What you are asked to do: Reproduce each line from the first in the data through the line that contains "ATOM 40 C C" exactly; give nothing else.

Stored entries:
-=-=-=-=-

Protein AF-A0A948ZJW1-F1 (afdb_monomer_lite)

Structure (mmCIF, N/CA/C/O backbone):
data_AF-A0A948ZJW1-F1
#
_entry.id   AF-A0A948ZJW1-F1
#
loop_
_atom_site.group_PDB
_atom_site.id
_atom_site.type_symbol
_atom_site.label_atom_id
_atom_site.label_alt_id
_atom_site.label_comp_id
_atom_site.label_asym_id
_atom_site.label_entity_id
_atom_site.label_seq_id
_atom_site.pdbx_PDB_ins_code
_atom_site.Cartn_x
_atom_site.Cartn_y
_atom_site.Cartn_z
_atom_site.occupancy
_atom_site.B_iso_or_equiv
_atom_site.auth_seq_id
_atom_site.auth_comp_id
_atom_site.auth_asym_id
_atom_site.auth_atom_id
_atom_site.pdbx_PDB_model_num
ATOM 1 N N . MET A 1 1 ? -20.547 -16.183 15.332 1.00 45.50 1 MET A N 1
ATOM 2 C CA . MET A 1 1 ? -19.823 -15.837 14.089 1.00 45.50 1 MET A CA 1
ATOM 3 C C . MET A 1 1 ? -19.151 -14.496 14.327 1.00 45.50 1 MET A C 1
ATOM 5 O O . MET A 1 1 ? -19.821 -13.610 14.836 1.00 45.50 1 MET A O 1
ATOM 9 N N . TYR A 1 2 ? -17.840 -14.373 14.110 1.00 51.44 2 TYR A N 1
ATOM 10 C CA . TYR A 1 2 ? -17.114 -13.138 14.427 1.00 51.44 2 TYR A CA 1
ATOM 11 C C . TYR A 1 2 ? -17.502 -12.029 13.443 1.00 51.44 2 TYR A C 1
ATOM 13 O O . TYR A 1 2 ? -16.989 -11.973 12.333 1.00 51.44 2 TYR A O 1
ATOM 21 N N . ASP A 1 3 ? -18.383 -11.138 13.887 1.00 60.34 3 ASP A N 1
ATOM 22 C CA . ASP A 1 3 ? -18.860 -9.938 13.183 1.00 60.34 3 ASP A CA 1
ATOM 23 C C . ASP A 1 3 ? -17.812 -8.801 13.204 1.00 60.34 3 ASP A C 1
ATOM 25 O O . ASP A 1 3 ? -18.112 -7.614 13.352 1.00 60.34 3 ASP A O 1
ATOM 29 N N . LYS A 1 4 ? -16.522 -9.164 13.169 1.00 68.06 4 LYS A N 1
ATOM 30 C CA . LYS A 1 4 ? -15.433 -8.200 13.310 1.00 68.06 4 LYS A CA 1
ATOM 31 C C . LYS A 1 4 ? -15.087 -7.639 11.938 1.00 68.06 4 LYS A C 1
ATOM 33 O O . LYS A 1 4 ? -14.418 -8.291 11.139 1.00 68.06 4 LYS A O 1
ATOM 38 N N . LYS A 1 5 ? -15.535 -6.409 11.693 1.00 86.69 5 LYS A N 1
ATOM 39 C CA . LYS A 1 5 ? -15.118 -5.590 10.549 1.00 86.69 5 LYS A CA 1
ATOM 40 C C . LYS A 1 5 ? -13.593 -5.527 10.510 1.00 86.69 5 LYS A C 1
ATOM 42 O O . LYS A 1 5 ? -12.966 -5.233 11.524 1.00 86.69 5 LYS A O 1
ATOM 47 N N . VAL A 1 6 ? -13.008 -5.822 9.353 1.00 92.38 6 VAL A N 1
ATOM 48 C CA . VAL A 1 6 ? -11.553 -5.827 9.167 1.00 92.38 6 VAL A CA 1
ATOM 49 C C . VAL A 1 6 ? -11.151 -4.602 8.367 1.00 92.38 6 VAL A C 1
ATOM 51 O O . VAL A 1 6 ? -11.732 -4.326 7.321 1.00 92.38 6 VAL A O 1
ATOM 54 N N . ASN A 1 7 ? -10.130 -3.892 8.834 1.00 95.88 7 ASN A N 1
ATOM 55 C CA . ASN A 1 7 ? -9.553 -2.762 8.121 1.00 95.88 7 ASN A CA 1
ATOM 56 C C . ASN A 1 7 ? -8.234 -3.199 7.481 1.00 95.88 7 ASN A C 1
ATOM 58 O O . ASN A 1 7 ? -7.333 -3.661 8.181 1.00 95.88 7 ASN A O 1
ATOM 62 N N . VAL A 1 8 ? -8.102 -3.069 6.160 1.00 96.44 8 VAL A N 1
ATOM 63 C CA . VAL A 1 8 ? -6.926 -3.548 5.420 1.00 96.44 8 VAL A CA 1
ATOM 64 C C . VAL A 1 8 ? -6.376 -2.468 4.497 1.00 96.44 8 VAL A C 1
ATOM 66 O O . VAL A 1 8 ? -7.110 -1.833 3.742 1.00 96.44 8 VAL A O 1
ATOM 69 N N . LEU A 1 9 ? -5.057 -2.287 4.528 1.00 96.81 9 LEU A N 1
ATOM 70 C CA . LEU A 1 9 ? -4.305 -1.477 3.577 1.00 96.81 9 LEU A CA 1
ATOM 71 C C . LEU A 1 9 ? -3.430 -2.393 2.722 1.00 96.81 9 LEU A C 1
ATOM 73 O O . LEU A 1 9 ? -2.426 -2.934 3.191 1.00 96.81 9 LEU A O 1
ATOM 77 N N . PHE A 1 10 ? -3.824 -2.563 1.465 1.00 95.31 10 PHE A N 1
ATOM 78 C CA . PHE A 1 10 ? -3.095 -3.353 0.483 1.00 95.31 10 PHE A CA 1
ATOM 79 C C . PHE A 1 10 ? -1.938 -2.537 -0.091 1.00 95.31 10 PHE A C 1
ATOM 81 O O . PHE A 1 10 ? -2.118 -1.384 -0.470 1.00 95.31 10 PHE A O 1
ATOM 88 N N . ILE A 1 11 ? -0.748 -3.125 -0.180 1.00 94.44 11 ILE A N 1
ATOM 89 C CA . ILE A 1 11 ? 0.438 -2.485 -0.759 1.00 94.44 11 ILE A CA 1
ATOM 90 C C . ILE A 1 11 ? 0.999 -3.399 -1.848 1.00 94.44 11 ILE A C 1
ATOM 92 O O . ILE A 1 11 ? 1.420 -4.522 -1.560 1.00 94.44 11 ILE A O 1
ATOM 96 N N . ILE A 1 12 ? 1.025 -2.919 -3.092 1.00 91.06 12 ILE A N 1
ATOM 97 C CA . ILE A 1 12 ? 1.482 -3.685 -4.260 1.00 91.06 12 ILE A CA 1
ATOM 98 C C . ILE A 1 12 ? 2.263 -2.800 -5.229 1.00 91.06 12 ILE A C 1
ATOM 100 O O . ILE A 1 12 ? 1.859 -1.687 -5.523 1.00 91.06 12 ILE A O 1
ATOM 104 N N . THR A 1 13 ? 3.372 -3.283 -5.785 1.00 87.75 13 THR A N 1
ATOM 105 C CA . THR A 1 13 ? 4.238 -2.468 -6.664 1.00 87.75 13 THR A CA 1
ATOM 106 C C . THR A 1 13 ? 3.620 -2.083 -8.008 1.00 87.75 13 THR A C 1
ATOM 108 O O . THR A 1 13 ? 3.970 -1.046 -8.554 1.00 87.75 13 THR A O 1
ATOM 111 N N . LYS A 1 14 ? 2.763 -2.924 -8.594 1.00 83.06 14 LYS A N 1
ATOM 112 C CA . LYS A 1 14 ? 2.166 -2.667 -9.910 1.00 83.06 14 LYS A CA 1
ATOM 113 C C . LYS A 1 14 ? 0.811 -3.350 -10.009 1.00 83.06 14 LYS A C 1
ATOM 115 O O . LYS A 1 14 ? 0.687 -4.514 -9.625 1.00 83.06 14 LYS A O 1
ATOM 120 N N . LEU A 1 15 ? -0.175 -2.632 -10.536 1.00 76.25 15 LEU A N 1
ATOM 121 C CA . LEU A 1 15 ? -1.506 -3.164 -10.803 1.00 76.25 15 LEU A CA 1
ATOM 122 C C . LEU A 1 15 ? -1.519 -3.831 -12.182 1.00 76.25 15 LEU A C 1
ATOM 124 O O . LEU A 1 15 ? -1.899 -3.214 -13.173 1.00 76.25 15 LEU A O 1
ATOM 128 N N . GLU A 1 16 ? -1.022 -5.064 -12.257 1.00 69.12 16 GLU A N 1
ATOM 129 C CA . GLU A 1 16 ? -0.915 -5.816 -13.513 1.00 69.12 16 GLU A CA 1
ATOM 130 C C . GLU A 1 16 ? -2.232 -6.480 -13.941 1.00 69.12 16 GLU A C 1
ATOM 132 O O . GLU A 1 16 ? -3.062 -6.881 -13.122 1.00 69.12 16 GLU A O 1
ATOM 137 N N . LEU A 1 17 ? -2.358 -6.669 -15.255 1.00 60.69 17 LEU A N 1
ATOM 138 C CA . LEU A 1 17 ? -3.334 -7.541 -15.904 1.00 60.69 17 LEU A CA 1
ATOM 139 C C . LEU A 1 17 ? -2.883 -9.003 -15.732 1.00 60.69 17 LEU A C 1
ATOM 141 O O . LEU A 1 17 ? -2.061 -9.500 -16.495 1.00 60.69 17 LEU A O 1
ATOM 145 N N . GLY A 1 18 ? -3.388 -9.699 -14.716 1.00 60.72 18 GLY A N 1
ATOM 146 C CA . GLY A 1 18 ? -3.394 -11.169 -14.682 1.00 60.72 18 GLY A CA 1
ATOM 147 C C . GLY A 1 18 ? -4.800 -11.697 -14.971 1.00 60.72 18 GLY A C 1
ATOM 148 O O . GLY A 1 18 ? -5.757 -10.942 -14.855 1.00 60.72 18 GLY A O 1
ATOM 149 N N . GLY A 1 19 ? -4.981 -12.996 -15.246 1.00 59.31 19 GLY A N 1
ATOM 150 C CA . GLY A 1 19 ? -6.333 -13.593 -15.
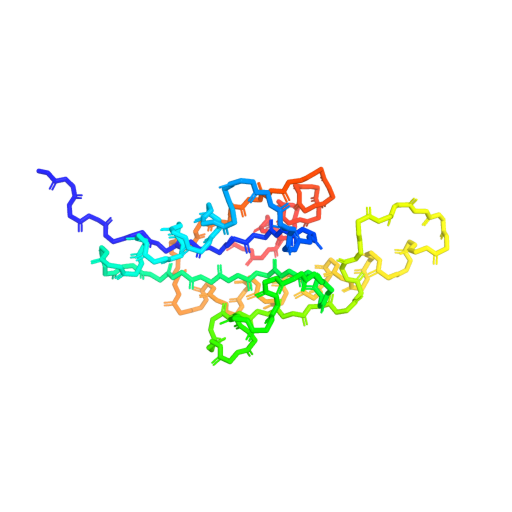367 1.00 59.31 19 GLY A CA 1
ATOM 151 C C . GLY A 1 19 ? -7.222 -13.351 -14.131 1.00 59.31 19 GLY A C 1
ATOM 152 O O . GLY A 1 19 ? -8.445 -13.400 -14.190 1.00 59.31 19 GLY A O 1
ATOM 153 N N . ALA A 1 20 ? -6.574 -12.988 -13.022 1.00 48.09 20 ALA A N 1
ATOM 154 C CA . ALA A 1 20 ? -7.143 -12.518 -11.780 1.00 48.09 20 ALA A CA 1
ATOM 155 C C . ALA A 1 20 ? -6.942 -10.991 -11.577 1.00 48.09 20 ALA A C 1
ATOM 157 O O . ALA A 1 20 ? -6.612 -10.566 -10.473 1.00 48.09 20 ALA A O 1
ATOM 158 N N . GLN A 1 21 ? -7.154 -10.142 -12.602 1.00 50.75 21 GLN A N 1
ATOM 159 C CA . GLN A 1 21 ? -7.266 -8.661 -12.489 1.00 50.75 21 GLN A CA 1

-=-=-=-=-

Result of this task:
Protein AF-A0A948ZJW1-F1 (afdb_monomer_lite)

Structure (mmCIF, N/CA/C/O backbone):
data_AF-A0A948ZJW1-F1
#
_entry.id   AF-A0A948ZJW1-F1
#
loop_
_atom_site.group_PDB
_atom_site.id
_atom_site.type_symbol
_atom_site.label_atom_id
_atom_site.label_alt_id
_atom_site.label_comp_id
_atom_site.label_asym_id
_atom_site.label_entity_id
_atom_site.label_seq_id
_atom_site.pdbx_PDB_ins_code
_atom_site.Cartn_x
_atom_site.Cartn_y
_atom_site.Cartn_z
_atom_site.occupancy
_atom_site.B_iso_or_equiv
_atom_site.auth_seq_id
_atom_site.auth_comp_id
_atom_site.auth_asym_id
_atom_site.auth_atom_id
_atom_site.pdbx_PDB_model_num
ATOM 1 N N . MET A 1 1 ? -20.547 -16.183 15.332 1.00 45.50 1 MET A N 1
ATOM 2 C CA . MET A 1 1 ? -19.823 -15.837 14.089 1.00 45.50 1 MET A CA 1
ATOM 3 C C . MET A 1 1 ? -19.151 -14.496 14.327 1.00 45.50 1 MET A C 1
ATOM 5 O O . MET A 1 1 ? -19.821 -13.610 14.836 1.00 45.50 1 MET A O 1
ATOM 9 N N . TYR A 1 2 ? -17.840 -14.373 14.110 1.00 51.44 2 TYR A N 1
ATOM 10 C CA . TYR A 1 2 ? -17.114 -13.138 14.427 1.00 51.44 2 TYR A CA 1
ATOM 11 C C . TYR A 1 2 ? -17.502 -12.029 13.443 1.00 51.44 2 TYR A C 1
ATOM 13 O O . TYR A 1 2 ? -16.989 -11.973 12.333 1.00 51.44 2 TYR A O 1
ATOM 21 N N . ASP A 1 3 ? -18.383 -11.138 13.887 1.00 60.34 3 ASP A N 1
ATOM 22 C CA . ASP A 1 3 ? -18.860 -9.938 13.183 1.00 60.34 3 ASP A CA 1
ATOM 23 C C . ASP A 1 3 ? -17.812 -8.801 13.204 1.00 60.34 3 ASP A C 1
ATOM 25 O O . ASP A 1 3 ? -18.112 -7.614 13.352 1.00 60.34 3 ASP A O 1
ATOM 29 N N . LYS A 1 4 ? -16.522 -9.164 13.169 1.00 68.06 4 LYS A N 1
ATOM 30 C CA . LYS A 1 4 ? -15.433 -8.200 13.310 1.00 68.06 4 LYS A CA 1
ATOM 31 C C . LYS A 1 4 ? -15.087 -7.639 11.938 1.00 68.06 4 LYS A C 1
ATOM 33 O O . LYS A 1 4 ? -14.418 -8.291 11.139 1.00 68.06 4 LYS A O 1
ATOM 38 N N . LYS A 1 5 ? -15.535 -6.409 11.693 1.00 86.69 5 LYS A N 1
ATOM 39 C CA . LYS A 1 5 ? -15.118 -5.590 10.549 1.00 86.69 5 LYS A CA 1
ATOM 40 C C . LYS A 1 5 ? -13.593 -5.527 10.510 1.00 86.69 5 LYS A C 1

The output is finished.